If the Lord matched the strength recorded in the pages in his mind.
While Ouyang struggled, the world around him flipped like a page in wind.
A sea of bones, boundless and pale. No blue sky above, only pitch-black like ink poured over the heavens.
The ground was nothing but endless bone piled into waves, a bone ocean without shores.
There was no sun here, yet sight stayed clear as noon, as if the place had been granted the very idea of light.
Ahead, a skeleton in armor stood still, gazing upward like a statue.

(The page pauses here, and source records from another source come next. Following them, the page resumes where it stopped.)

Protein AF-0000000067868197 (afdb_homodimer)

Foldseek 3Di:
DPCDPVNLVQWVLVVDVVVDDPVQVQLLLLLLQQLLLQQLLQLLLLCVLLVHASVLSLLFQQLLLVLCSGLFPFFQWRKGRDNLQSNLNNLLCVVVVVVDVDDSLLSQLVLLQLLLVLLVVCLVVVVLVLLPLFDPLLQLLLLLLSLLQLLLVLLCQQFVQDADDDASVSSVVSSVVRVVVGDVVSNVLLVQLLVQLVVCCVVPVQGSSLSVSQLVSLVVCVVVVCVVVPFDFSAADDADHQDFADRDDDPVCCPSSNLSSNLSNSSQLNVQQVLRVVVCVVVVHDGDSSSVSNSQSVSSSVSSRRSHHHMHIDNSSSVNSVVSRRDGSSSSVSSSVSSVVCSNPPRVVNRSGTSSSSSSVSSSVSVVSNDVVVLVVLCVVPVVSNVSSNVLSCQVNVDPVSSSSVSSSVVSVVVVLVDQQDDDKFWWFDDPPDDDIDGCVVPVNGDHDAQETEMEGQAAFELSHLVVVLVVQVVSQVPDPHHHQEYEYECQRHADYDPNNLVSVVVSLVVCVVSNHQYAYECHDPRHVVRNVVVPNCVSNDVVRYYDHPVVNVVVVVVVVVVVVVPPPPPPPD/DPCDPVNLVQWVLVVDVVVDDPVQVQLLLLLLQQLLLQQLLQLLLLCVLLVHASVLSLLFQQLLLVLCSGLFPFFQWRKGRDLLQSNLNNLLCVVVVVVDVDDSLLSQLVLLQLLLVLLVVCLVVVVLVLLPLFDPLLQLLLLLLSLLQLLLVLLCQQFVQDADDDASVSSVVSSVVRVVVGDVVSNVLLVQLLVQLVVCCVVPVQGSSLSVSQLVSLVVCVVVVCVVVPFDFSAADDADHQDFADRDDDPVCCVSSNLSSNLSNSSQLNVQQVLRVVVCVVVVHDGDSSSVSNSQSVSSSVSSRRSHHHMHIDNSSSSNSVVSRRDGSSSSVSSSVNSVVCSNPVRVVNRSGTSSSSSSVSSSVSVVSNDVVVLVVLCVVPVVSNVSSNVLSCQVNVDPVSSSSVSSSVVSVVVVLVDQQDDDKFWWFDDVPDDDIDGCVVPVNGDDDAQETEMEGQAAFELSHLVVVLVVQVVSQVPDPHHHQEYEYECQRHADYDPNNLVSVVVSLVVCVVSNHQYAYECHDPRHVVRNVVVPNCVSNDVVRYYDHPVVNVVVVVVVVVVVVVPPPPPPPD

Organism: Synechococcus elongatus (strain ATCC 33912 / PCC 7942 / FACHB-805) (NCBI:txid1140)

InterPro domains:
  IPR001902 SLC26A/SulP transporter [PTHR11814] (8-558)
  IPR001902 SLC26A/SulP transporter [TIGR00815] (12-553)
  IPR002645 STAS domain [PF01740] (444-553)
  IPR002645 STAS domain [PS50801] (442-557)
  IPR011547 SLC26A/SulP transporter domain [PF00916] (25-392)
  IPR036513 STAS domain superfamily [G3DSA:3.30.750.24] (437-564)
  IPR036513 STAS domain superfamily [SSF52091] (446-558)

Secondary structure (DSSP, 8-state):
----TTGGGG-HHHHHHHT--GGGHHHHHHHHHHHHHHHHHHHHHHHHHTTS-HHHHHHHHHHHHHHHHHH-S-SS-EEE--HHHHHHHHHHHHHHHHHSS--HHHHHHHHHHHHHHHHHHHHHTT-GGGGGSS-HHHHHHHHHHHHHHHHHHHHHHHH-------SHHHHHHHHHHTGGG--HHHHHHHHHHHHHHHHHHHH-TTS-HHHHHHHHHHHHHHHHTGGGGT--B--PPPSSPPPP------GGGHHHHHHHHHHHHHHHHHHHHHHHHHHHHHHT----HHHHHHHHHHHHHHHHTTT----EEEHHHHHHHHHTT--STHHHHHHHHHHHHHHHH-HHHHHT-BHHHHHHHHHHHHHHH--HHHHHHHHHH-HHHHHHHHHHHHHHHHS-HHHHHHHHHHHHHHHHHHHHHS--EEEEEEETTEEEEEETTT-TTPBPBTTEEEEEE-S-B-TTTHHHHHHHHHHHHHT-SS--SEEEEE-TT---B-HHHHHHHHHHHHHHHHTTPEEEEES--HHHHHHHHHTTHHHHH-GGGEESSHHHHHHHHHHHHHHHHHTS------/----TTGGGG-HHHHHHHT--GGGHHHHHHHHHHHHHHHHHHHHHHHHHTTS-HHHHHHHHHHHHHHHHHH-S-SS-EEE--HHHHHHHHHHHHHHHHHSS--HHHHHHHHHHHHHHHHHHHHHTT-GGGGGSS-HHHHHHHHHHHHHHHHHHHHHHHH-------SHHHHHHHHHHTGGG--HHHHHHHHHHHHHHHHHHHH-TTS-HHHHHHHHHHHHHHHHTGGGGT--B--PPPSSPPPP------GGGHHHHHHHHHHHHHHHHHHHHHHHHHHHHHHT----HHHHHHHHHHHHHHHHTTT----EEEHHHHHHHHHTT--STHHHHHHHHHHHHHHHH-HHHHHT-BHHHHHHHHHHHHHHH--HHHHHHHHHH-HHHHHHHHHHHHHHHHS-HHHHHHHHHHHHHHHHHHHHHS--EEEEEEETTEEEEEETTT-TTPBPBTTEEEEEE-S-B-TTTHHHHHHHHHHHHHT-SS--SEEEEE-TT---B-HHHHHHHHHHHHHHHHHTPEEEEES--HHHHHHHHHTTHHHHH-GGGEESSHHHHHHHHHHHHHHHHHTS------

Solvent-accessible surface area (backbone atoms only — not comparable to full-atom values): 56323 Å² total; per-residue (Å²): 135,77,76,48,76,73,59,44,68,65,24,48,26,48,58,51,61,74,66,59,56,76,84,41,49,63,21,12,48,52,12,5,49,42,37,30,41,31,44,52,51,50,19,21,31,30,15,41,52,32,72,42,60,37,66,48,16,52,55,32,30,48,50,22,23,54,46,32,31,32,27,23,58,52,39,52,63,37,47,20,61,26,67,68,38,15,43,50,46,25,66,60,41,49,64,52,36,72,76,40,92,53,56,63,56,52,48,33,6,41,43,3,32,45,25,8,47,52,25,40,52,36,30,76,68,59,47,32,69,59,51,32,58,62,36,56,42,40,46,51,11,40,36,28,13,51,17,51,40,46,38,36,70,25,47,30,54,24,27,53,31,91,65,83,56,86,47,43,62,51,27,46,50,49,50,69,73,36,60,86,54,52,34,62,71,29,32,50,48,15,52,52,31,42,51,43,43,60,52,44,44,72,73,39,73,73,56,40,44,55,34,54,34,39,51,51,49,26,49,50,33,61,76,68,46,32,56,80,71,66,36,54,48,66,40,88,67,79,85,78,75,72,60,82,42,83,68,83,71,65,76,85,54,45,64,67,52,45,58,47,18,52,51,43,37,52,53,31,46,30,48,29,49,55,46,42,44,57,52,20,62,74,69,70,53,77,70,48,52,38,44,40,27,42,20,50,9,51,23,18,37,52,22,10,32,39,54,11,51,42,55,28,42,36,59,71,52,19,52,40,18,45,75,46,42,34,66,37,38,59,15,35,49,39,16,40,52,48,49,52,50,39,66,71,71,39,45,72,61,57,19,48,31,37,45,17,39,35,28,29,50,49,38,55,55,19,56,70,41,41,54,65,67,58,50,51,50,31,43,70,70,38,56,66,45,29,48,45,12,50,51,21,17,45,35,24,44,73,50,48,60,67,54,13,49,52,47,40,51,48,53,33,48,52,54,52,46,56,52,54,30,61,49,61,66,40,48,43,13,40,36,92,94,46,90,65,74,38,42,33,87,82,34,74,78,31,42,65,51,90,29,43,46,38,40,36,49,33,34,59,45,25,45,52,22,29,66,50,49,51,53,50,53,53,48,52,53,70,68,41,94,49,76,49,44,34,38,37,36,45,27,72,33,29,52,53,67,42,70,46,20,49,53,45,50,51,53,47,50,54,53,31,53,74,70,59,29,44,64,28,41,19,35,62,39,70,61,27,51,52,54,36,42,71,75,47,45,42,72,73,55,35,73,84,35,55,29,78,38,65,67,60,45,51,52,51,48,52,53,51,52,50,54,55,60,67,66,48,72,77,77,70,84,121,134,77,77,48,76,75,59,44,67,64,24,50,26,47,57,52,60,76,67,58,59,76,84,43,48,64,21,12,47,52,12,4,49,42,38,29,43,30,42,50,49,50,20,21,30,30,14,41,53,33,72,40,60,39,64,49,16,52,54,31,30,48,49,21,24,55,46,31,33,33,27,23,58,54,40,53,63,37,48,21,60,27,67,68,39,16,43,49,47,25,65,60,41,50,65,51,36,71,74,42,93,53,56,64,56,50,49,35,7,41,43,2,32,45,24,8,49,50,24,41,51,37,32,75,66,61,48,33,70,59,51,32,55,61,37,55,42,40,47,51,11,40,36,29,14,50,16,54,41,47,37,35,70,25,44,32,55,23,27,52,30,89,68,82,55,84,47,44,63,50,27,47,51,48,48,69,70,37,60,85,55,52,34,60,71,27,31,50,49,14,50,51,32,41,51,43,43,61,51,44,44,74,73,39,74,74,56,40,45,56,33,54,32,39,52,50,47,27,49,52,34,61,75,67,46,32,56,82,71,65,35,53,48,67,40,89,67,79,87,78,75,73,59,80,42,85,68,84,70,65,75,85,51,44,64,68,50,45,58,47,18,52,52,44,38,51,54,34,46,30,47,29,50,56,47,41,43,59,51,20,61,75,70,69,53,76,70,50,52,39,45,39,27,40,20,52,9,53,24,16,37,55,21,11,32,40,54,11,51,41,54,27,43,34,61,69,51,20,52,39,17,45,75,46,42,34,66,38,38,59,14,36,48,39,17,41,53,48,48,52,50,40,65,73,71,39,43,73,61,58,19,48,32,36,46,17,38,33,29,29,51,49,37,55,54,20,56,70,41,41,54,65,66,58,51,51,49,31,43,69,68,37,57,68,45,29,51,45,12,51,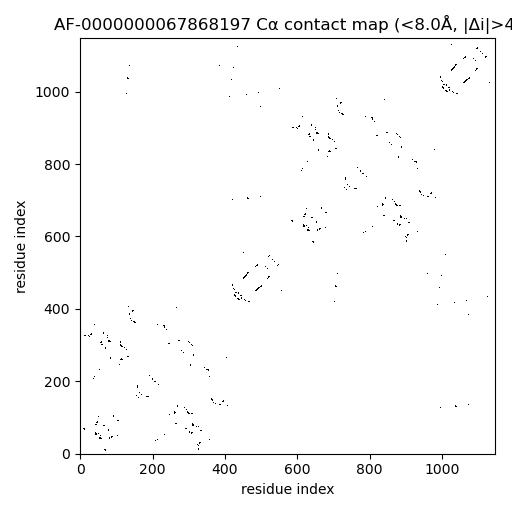51,22,16,46,35,24,43,74,51,48,60,67,54,12,48,50,47,39,51,48,53,34,48,53,54,51,48,57,53,55,31,61,50,62,65,38,50,42,13,39,37,93,96,44,90,64,74,38,43,32,87,83,34,74,78,31,42,65,51,89,29,43,45,37,40,37,46,33,34,59,47,24,44,54,22,29,66,49,49,51,52,52,53,52,49,53,55,71,68,41,95,48,74,50,44,34,38,35,36,44,27,72,32,29,53,53,68,41,70,46,21,51,51,46,50,51,52,45,51,54,53,30,52,74,68,58,28,44,64,28,39,18,36,63,39,70,62,26,52,53,54,36,42,71,74,47,46,41,73,71,55,36,73,84,35,56,28,79,36,65,66,59,43,51,51,51,49,53,52,52,53,51,53,54,61,67,65,48,70,76,78,70,86,122

pLDDT: mean 89.68, std 8.76, range [29.91, 98.38]

Sequence (1148 aa):
MLLGQSQLRWLPGLRSLLHYRRAWLRGDVLAGVTVAAYLIPQCMAYGQLAGLPAIVGLWAILIPLFLYTFFGSSPQLSVGPESSTAIMTAVAIAPVAAQTDLSYSLLAAVMALLVGIVFLVAYSLRLGFLADLLSKPILIGYMAGIGLVMISGQLGKTSGIPITATKPLEEFQQFFAGLGQCHWPTVGVSILVLLFLFGVQKKFRTAPGPLLAVLLATLFVALFQLDQQGVQVIGTIPAGLPRWQWPTLPWQQWPTLTASAIGVALVGYSDNILTARAFAVRHRYEIDANQELLALGIANVGNSFFQCFPISGSTSRTVIGDALGSRTQLFSLVSLGTVLLVLWFFRPVLAMFPQAALGAIVIYAATKLIDLREFYRLRRYRPSEFWLALITAAGVLGTNMLIGVGVAVSLSVIDLFARVARPHAAILGEIPGMAGLHDIEDWPQAQTFPGLVIFRYDAQLCFANAEDFKRRVLLAIATAPQPVQWLLLNAEAIINLDVTAAEKLLELLRELQQRGVTLTIARAKQELIAELDRVGLVEQIGGEHFYPTLPTAIAAFQQFRQSQIADEPPLTASMLLGQSQLRWLPGLRSLLHYRRAWLRGDVLAGVTVAAYLIPQCMAYGQLAGLPAIVGLWAILIPLFLYTFFGSSPQLSVGPESSTAIMTAVAIAPVAAQTDLSYSLLAAVMALLVGIVFLVAYSLRLGFLADLLSKPILIGYMAGIGLVMISGQLGKTSGIPITATKPLEEFQQFFAGLGQCHWPTVGVSILVLLFLFGVQKKFRTAPGPLLAVLLATLFVALFQLDQQGVQVIGTIPAGLPRWQWPTLPWQQWPTLTASAIGVALVGYSDNILTARAFAVRHRYEIDANQELLALGIANVGNSFFQCFPISGSTSRTVIGDALGSRTQLFSLVSLGTVLLVLWFFRPVLAMFPQAALGAIVIYAATKLIDLREFYRLRRYRPSEFWLALITAAGVLGTNMLIGVGVAVSLSVIDLFARVARPHAAILGEIPGMAGLHDIEDWPQAQTFPGLVIFRYDAQLCFANAEDFKRRVLLAIATAPQPVQWLLLNAEAIINLDVTAAEKLLELLRELQQRGVTLTIARAKQELIAELDRVGLVEQIGGEHFYPTLPTAIAAFQQFRQSQIADEPPLTAS

Radius of gyration: 33.66 Å; Cα contacts (8 Å, |Δi|>4): 2061; chains: 2; bounding box: 95×93×69 Å

Nearest PDB structures (foldseek):
  8sh3-assembly1_C  TM=8.642E-01  e=1.907E-32  Sus scrofa
  6rtc-assembly1_A  TM=8.912E-01  e=1.534E-29  Mus musculus
  8tnw-assembly1_B  TM=8.033E-01  e=6.228E-29  Homo sapiens
  6ki1-assembly1_A  TM=8.941E-01  e=5.885E-17  Synechocystis sp. PCC 6803
  6ki1-assembly2_B  TM=8.853E-01  e=1.059E-16  Synechocystis sp. PCC 6803

Structure (mmCIF, N/CA/C/O backbone):
data_AF-0000000067868197-model_v1
#
loop_
_entity.id
_entity.type
_entity.pdbx_description
1 polymer 'Similar to plant sulfate transporter'
#
loop_
_atom_site.group_PDB
_atom_site.id
_atom_site.type_symbol
_atom_site.label_atom_id
_atom_site.label_alt_id
_atom_site.label_comp_id
_atom_site.label_asym_id
_atom_site.label_entity_id
_atom_site.label_seq_id
_atom_site.pdbx_PDB_ins_code
_atom_site.Cartn_x
_atom_site.Cartn_y
_atom_site.Cartn_z
_atom_site.occupancy
_atom_site.B_iso_or_equiv
_atom_site.auth_seq_id
_atom_site.auth_comp_id
_atom_site.auth_asym_id
_atom_site.auth_atom_id
_atom_site.pdbx_PDB_model_num
ATOM 1 N N . MET A 1 1 ? 25.609 20.406 -33.688 1 29.95 1 MET A N 1
ATOM 2 C CA . MET A 1 1 ? 24.203 20.406 -33.312 1 29.95 1 MET A CA 1
ATOM 3 C C . MET A 1 1 ? 24.031 20.422 -31.812 1 29.95 1 MET A C 1
ATOM 5 O O . MET A 1 1 ? 24.469 19.5 -31.109 1 29.95 1 MET A O 1
ATOM 9 N N . LEU A 1 2 ? 23.984 21.578 -31.172 1 37.19 2 LEU A N 1
ATOM 10 C CA . LEU A 1 2 ? 23.953 22.078 -29.797 1 37.19 2 LEU A CA 1
ATOM 11 C C . LEU A 1 2 ? 22.781 21.5 -29.031 1 37.19 2 LEU A C 1
ATOM 13 O O . LEU A 1 2 ? 21.625 21.672 -29.438 1 37.19 2 LEU A O 1
ATOM 17 N N . LEU A 1 3 ? 22.859 20.266 -28.531 1 46.66 3 LEU A N 1
ATOM 18 C CA . LEU A 1 3 ? 21.766 19.75 -27.734 1 46.66 3 LEU A CA 1
ATOM 19 C C . LEU A 1 3 ? 21.125 20.844 -26.891 1 46.66 3 LEU A C 1
ATOM 21 O O . LEU A 1 3 ? 21.828 21.609 -26.219 1 46.66 3 LEU A O 1
ATOM 25 N N . GLY A 1 4 ? 20.078 21.391 -27.266 1 47.91 4 GLY A N 1
ATOM 26 C CA . GLY A 1 4 ? 19.359 22.484 -26.625 1 47.91 4 GLY A CA 1
ATOM 27 C C . GLY A 1 4 ? 19.203 22.312 -25.125 1 47.91 4 GLY A C 1
ATOM 28 O O . GLY A 1 4 ? 19.328 21.188 -24.609 1 47.91 4 GLY A O 1
ATOM 29 N N . GLN A 1 5 ? 19.266 23.391 -24.359 1 54.5 5 GLN A N 1
ATOM 30 C CA . GLN A 1 5 ? 19.172 23.531 -22.906 1 54.5 5 GLN A CA 1
ATOM 31 C C . GLN A 1 5 ? 18.094 22.609 -22.344 1 54.5 5 GLN A C 1
ATOM 33 O O . GLN A 1 5 ? 18.266 22.047 -21.266 1 54.5 5 GLN A O 1
ATOM 38 N N . SER A 1 6 ? 17.016 22.469 -23.125 1 57.34 6 SER A N 1
ATOM 39 C CA . SER A 1 6 ? 15.898 21.641 -22.656 1 57.34 6 SER A CA 1
ATOM 40 C C . SER A 1 6 ? 16.25 20.156 -22.688 1 57.34 6 SER A C 1
ATOM 42 O O . SER A 1 6 ? 15.875 19.406 -21.781 1 57.34 6 SER A O 1
ATOM 44 N N . GLN A 1 7 ? 17.016 19.75 -23.734 1 58.97 7 GLN A N 1
ATOM 45 C CA . GLN A 1 7 ? 17.406 18.344 -23.828 1 58.97 7 GLN A CA 1
ATOM 46 C C . GLN A 1 7 ? 18.469 18 -22.781 1 58.97 7 GLN A C 1
ATOM 48 O O . GLN A 1 7 ? 18.516 16.875 -22.297 1 58.97 7 GLN A O 1
ATOM 53 N N . LEU A 1 8 ? 19.188 18.953 -22.484 1 67.12 8 LEU A N 1
ATOM 54 C CA . LEU A 1 8 ? 20.25 18.75 -21.484 1 67.12 8 LEU A CA 1
ATOM 55 C C . LEU A 1 8 ? 19.656 18.547 -20.094 1 67.12 8 LEU A C 1
ATOM 57 O O . LEU A 1 8 ? 20.312 18.016 -19.203 1 67.12 8 LEU A O 1
ATOM 61 N N . ARG A 1 9 ? 18.422 18.891 -20.031 1 73.12 9 ARG A N 1
ATOM 62 C CA . ARG A 1 9 ? 17.766 18.703 -18.734 1 73.12 9 ARG A CA 1
ATOM 63 C C . ARG A 1 9 ? 17.594 17.234 -18.422 1 73.12 9 ARG A C 1
ATOM 65 O O . ARG A 1 9 ? 17.641 16.828 -17.25 1 73.12 9 ARG A O 1
ATOM 72 N N . TRP A 1 10 ? 17.641 16.438 -19.531 1 82.5 10 TRP A N 1
ATOM 73 C CA . TRP A 1 10 ? 17.422 15 -19.344 1 82.5 10 TRP A CA 1
ATOM 74 C C . TRP A 1 10 ? 18.75 14.258 -19.25 1 82.5 10 TRP A C 1
ATOM 76 O O . TRP A 1 10 ? 18.766 13.062 -18.953 1 82.5 10 TRP A O 1
ATOM 86 N N . LEU A 1 11 ? 19.875 15 -19.453 1 89.81 11 LEU A N 1
ATOM 87 C CA . LEU A 1 11 ? 21.188 14.375 -19.438 1 89.81 11 LEU A CA 1
ATOM 88 C C . LEU A 1 11 ? 22.125 15.086 -18.453 1 89.81 11 LEU A C 1
ATOM 90 O O . LEU A 1 11 ? 23.125 15.656 -18.875 1 89.81 11 LEU A O 1
ATOM 94 N N . PRO A 1 12 ? 21.844 14.969 -17.25 1 85.75 12 PRO A N 1
ATOM 95 C CA . PRO A 1 12 ? 22.656 15.688 -16.266 1 85.75 12 PRO A CA 1
ATOM 96 C C . PRO A 1 12 ? 24.125 15.242 -16.281 1 85.75 12 PRO A C 1
ATOM 98 O O . PRO A 1 12 ? 25.016 16.062 -16.078 1 85.75 12 PRO A O 1
ATOM 101 N N . GLY A 1 13 ? 24.453 14.008 -16.562 1 88.31 13 GLY A N 1
ATOM 102 C CA . GLY A 1 13 ? 25.828 13.531 -16.594 1 88.31 13 GLY A CA 1
ATOM 103 C C . GLY A 1 13 ? 26.641 14.141 -17.719 1 88.31 13 GLY A C 1
ATOM 104 O O . GLY A 1 13 ? 27.828 14.43 -17.562 1 88.31 13 GLY A O 1
ATOM 105 N N . LEU A 1 14 ? 26 14.336 -18.797 1 86.88 14 LEU A N 1
ATOM 106 C CA . LEU A 1 14 ? 26.688 14.938 -19.938 1 86.88 14 LEU A CA 1
ATOM 107 C C . LEU A 1 14 ? 27.078 16.375 -19.641 1 86.88 14 LEU A C 1
ATOM 109 O O . LEU A 1 14 ? 28.141 16.844 -20.047 1 86.88 14 LEU A O 1
ATOM 113 N N . ARG A 1 15 ? 26.203 17.078 -18.969 1 84.06 15 ARG A N 1
ATOM 114 C CA . ARG A 1 15 ? 26.5 18.453 -18.578 1 84.06 15 ARG A CA 1
ATOM 115 C C . ARG A 1 15 ? 27.734 18.531 -17.703 1 84.06 15 ARG A C 1
ATOM 117 O O . ARG A 1 15 ? 28.578 19.422 -17.859 1 84.06 15 ARG A O 1
ATOM 124 N N . SER A 1 16 ? 27.812 17.641 -16.844 1 85.75 16 SER A N 1
ATOM 125 C CA . SER A 1 16 ? 28.969 17.594 -15.938 1 85.75 16 SER A CA 1
ATOM 126 C C . SER A 1 16 ? 30.25 17.266 -16.703 1 85.75 16 SER A C 1
ATOM 128 O O . SER A 1 16 ? 31.312 17.812 -16.391 1 85.75 16 SER A O 1
ATOM 130 N N . LEU A 1 17 ? 30.188 16.438 -17.688 1 89.31 17 LEU A N 1
ATOM 131 C CA . LEU A 1 17 ? 31.359 16.016 -18.453 1 89.31 17 LEU A CA 1
ATOM 132 C C . LEU A 1 17 ? 31.812 17.109 -19.406 1 89.31 17 LEU A C 1
ATOM 134 O O . LEU A 1 17 ? 33 17.234 -19.703 1 89.31 17 LEU A O 1
ATOM 138 N N . LEU A 1 18 ? 30.875 17.922 -19.859 1 88.12 18 LEU A N 1
ATOM 139 C CA . LEU A 1 18 ? 31.219 19.031 -20.75 1 88.12 18 LEU A CA 1
ATOM 140 C C . LEU A 1 18 ? 31.953 20.141 -19.984 1 88.12 18 LEU A C 1
ATOM 142 O O . LEU A 1 18 ? 32.75 20.875 -20.578 1 88.12 18 LEU A O 1
ATOM 146 N N . HIS A 1 19 ? 31.672 20.234 -18.703 1 89.88 19 HIS A N 1
ATOM 147 C CA . HIS A 1 19 ? 32.375 21.203 -17.859 1 89.88 19 HIS A CA 1
ATOM 148 C C . HIS A 1 19 ? 33.344 20.516 -16.906 1 89.88 19 HIS A C 1
ATOM 150 O O . HIS A 1 19 ? 33.438 20.891 -15.734 1 89.88 19 HIS A O 1
ATOM 156 N N . TYR A 1 20 ? 34 19.625 -17.531 1 92.06 20 TYR A N 1
ATOM 157 C CA . TYR A 1 20 ? 34.906 18.781 -16.734 1 92.06 20 TYR A CA 1
ATOM 158 C C . TYR A 1 20 ? 36.156 19.562 -16.328 1 92.06 20 TYR A C 1
ATOM 160 O O . TYR A 1 20 ? 36.719 20.297 -17.141 1 92.06 20 TYR A O 1
ATOM 168 N N . ARG A 1 21 ? 36.562 19.391 -15.102 1 93.44 21 ARG A N 1
ATOM 169 C CA . ARG A 1 21 ? 37.781 20 -14.586 1 93.44 21 ARG A CA 1
ATOM 170 C C . ARG A 1 21 ? 38.938 19.016 -14.555 1 93.44 21 ARG A C 1
ATOM 172 O O . ARG A 1 21 ? 38.781 17.875 -14.094 1 93.44 21 ARG A O 1
ATOM 179 N N . ARG A 1 22 ? 40.094 19.438 -14.906 1 93.88 22 ARG A N 1
ATOM 180 C CA . ARG A 1 22 ? 41.281 18.578 -15 1 93.88 22 ARG A CA 1
ATOM 181 C C . ARG A 1 22 ? 41.688 18.062 -13.625 1 93.88 22 ARG A C 1
ATOM 183 O O . ARG A 1 22 ? 42.219 16.953 -13.508 1 93.88 22 ARG A O 1
ATOM 190 N N . ALA A 1 23 ? 41.344 18.781 -12.656 1 93.69 23 ALA A N 1
ATOM 191 C CA . ALA A 1 23 ? 41.719 18.406 -11.289 1 93.69 23 ALA A CA 1
ATOM 192 C C . ALA A 1 23 ? 40.969 17.141 -10.859 1 93.69 23 ALA A C 1
ATOM 194 O O . ALA A 1 23 ? 41.406 16.453 -9.938 1 93.69 23 ALA A O 1
ATOM 195 N N . TRP A 1 24 ? 39.938 16.828 -11.562 1 94.75 24 TRP A N 1
ATOM 196 C CA . TRP A 1 24 ? 39.094 15.688 -11.18 1 94.75 24 TRP A CA 1
ATOM 197 C C . TRP A 1 24 ? 39.594 14.398 -11.828 1 94.75 24 TRP A C 1
ATOM 199 O O . TRP A 1 24 ? 39.219 13.297 -11.43 1 94.75 24 TRP A O 1
ATOM 209 N N . LEU A 1 25 ? 40.5 14.477 -12.766 1 96.19 25 LEU A N 1
ATOM 210 C CA . LEU A 1 25 ? 40.875 13.367 -13.625 1 96.19 25 LEU A CA 1
ATOM 211 C C . LEU A 1 25 ? 41.594 12.266 -12.82 1 96.19 25 LEU A C 1
ATOM 213 O O . LEU A 1 25 ? 41.25 11.086 -12.969 1 96.19 25 LEU A O 1
ATOM 217 N N . ARG A 1 26 ? 42.469 12.586 -12 1 95.62 26 ARG A N 1
ATOM 218 C CA . ARG A 1 26 ? 43.188 11.594 -11.211 1 95.62 26 ARG A CA 1
ATOM 219 C C . ARG A 1 26 ? 42.25 10.805 -10.32 1 95.62 26 ARG A C 1
ATOM 221 O O . ARG A 1 26 ? 42.312 9.57 -10.273 1 95.62 26 ARG A O 1
ATOM 228 N N . GLY A 1 27 ? 41.438 11.492 -9.633 1 95 27 GLY A N 1
ATOM 229 C CA . GLY A 1 27 ? 40.469 10.844 -8.758 1 95 27 GLY A CA 1
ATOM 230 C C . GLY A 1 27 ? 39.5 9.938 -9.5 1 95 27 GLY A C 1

Since Ouyang arrived, it hadn’t stirred.
If not for the twin green fires flickering in its sockets, he’d have thought it stone-dead.
“You… you’re the key to their return, aren’t you?” Time crawled like a cold worm; facing a being like a Demon Lord, every heartbeat was a grindstone.
At last, the figure spoke.
It was only a skeleton, no vocal cords, yet it talked like a living man under the sun.
“Yes. Kill me, and they may never return. And you will gain quiet.” Ouyang stayed calm, a blade set on an anvil. He couldn’t back down.
In power, he was an ant; the other, a lofted god. Yet in this moment, he carried an unyielding honor.
Safix spread those black bone wings with a slow sweep, then folded them like a raven settling.
“As you said, it’s only ‘maybe.’ Time means nothing to us. He left, yet to me it feels like yesterday. I may slumber and wake to find they’ve opened the Gate again.”
Green flames flickered like cold will-o’-wisps, and black lightning crackled like dry thunder.
“I’m curious. With such an absolute gap, why do you still choose this? Do you mean to parade their glory before me?”
“I…” Ouyang shaped one word, then silence fell like snow. Against such a gap, he was a moth rushing a candle.
It was foolish. Even for a promise, he should wait until he could stand tall.
But he had to do it. Only then could he break the deadlock and let himself fade like dusk.